* **What you will do**: Print exactly, and only, the lines running from the line containing "ATOM 46 O O" through the end of the records below.

(Collected data entries)
···

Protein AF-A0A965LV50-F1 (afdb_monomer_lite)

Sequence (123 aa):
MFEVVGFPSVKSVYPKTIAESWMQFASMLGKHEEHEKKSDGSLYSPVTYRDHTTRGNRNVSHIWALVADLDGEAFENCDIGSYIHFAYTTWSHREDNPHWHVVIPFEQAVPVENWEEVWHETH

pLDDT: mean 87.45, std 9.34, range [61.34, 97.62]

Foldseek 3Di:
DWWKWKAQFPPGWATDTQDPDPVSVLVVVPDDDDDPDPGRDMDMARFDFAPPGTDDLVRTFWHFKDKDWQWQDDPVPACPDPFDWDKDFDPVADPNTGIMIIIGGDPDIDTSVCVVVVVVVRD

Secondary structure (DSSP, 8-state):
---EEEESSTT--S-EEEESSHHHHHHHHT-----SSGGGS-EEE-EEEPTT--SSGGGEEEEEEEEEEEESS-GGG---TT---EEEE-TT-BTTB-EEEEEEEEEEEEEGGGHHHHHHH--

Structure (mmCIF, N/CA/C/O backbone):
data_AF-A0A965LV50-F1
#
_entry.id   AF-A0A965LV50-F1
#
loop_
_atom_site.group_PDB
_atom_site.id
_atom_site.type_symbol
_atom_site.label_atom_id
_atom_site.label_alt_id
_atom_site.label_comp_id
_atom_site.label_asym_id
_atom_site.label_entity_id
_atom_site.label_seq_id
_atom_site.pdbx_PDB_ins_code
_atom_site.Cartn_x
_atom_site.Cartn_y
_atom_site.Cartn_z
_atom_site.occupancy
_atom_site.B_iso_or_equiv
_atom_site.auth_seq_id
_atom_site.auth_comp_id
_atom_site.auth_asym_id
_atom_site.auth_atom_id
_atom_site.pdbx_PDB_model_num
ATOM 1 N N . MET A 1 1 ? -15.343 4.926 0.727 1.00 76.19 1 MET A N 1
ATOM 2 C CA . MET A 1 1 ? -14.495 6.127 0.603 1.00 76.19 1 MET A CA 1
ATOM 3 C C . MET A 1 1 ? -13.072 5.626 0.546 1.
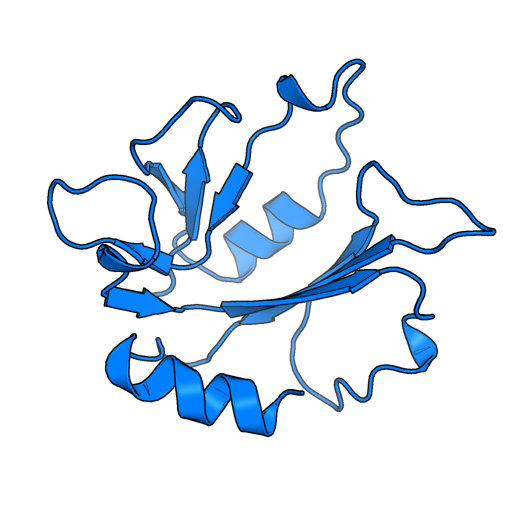00 76.19 1 MET A C 1
ATOM 5 O O . MET A 1 1 ? -12.659 5.043 1.526 1.00 76.19 1 MET A O 1
ATOM 9 N N . PHE A 1 2 ? -12.389 5.751 -0.589 1.00 92.69 2 PHE A N 1
ATOM 10 C CA . PHE A 1 2 ? -11.012 5.270 -0.730 1.00 92.69 2 PHE A CA 1
ATOM 11 C C . PHE A 1 2 ? -10.088 6.009 0.242 1.00 92.69 2 PHE A C 1
ATOM 13 O O . PHE A 1 2 ? -10.249 7.212 0.413 1.00 92.69 2 PHE A O 1
ATOM 20 N N . GLU A 1 3 ? -9.133 5.318 0.859 1.00 95.50 3 GLU A N 1
ATOM 21 C CA . GLU A 1 3 ? -8.201 5.943 1.795 1.00 95.50 3 GLU A CA 1
ATOM 22 C C . GLU A 1 3 ? -6.778 5.428 1.591 1.00 95.50 3 GLU A C 1
ATOM 24 O O . GLU A 1 3 ? -6.522 4.225 1.510 1.00 95.50 3 GLU A O 1
ATOM 29 N N . VAL A 1 4 ? -5.834 6.367 1.572 1.00 96.94 4 VAL A N 1
ATOM 30 C CA . VAL A 1 4 ? -4.410 6.076 1.709 1.00 96.94 4 VAL A CA 1
ATOM 31 C C . VAL A 1 4 ? -3.844 6.952 2.799 1.00 96.94 4 VAL A C 1
ATOM 33 O O . VAL A 1 4 ? -4.039 8.171 2.808 1.00 96.94 4 VAL A O 1
ATOM 36 N N . VAL A 1 5 ? -3.086 6.331 3.692 1.00 96.88 5 VAL A N 1
ATOM 37 C CA . VAL A 1 5 ? -2.373 7.023 4.756 1.00 96.88 5 VAL A CA 1
ATOM 38 C C . VAL A 1 5 ? -0.878 7.038 4.478 1.00 96.88 5 VAL A C 1
ATOM 40 O O . VAL A 1 5 ? -0.315 6.094 3.931 1.00 96.88 5 VAL A O 1
ATOM 43 N N . GLY A 1 6 ? -0.229 8.129 4.852 1.00 94.94 6 GLY A N 1
ATOM 44 C CA . GLY A 1 6 ? 1.195 8.359 4.706 1.00 94.94 6 GLY A CA 1
ATOM 45 C C . GLY A 1 6 ? 1.916 8.417 6.044 1.00 94.94 6 GLY A C 1
ATOM 46 O O . GLY A 1 6 ? 1.344 8.731 7.093 1.00 94.94 6 GLY A O 1
ATOM 47 N N . PHE A 1 7 ? 3.215 8.158 5.977 1.00 93.88 7 PHE A N 1
ATOM 48 C CA . PHE A 1 7 ? 4.156 8.251 7.077 1.00 93.88 7 PHE A CA 1
ATOM 49 C C . PHE A 1 7 ? 5.358 9.072 6.597 1.00 93.88 7 PHE A C 1
ATOM 51 O O . PHE A 1 7 ? 6.058 8.631 5.690 1.00 93.88 7 PHE A O 1
ATOM 58 N N . PRO A 1 8 ? 5.641 10.241 7.197 1.00 87.69 8 PRO A N 1
ATOM 59 C CA . PRO A 1 8 ? 6.683 11.155 6.716 1.00 87.69 8 PRO A CA 1
ATOM 60 C C . PRO A 1 8 ? 8.115 10.614 6.837 1.00 87.69 8 PRO A C 1
ATOM 62 O O . PRO A 1 8 ? 9.051 11.248 6.370 1.00 87.69 8 PRO A O 1
ATOM 65 N N . SER A 1 9 ? 8.317 9.492 7.528 1.00 86.62 9 SER A N 1
ATOM 66 C CA . SER A 1 9 ? 9.597 8.786 7.558 1.00 86.62 9 SER A CA 1
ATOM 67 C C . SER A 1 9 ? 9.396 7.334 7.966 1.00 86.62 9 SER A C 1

···

* **Response to the task**:
ATOM 46 O O . GLY A 1 6 ? 1.344 8.731 7.093 1.00 94.94 6 GLY A O 1
ATOM 47 N N . PHE A 1 7 ? 3.215 8.158 5.977 1.00 93.88 7 PHE A N 1
ATOM 48 C CA . PHE A 1 7 ? 4.156 8.251 7.077 1.00 93.88 7 PHE A CA 1
ATOM 49 C C . PHE A 1 7 ? 5.358 9.072 6.597 1.00 93.88 7 PHE A C 1
ATOM 51 O O . PHE A 1 7 ? 6.058 8.631 5.690 1.00 93.88 7 PHE A O 1
ATOM 58 N N . PRO A 1 8 ? 5.641 10.241 7.197 1.00 87.69 8 PRO A N 1
ATOM 59 C CA . PRO A 1 8 ? 6.683 11.155 6.716 1.00 87.69 8 PRO A CA 1
ATOM 60 C C . PRO A 1 8 ? 8.115 10.614 6.837 1.00 87.69 8 PRO A C 1
ATOM 62 O O . PRO A 1 8 ? 9.051 11.248 6.370 1.00 87.69 8 PRO A O 1
ATOM 65 N N . SER A 1 9 ? 8.317 9.492 7.528 1.00 86.62 9 SER A N 1
ATOM 66 C CA . SER A 1 9 ? 9.597 8.786 7.558 1.00 86.62 9 SER A CA 1
ATOM 67 C C . SER A 1 9 ? 9.396 7.334 7.966 1.00 86.62 9 SER A C 1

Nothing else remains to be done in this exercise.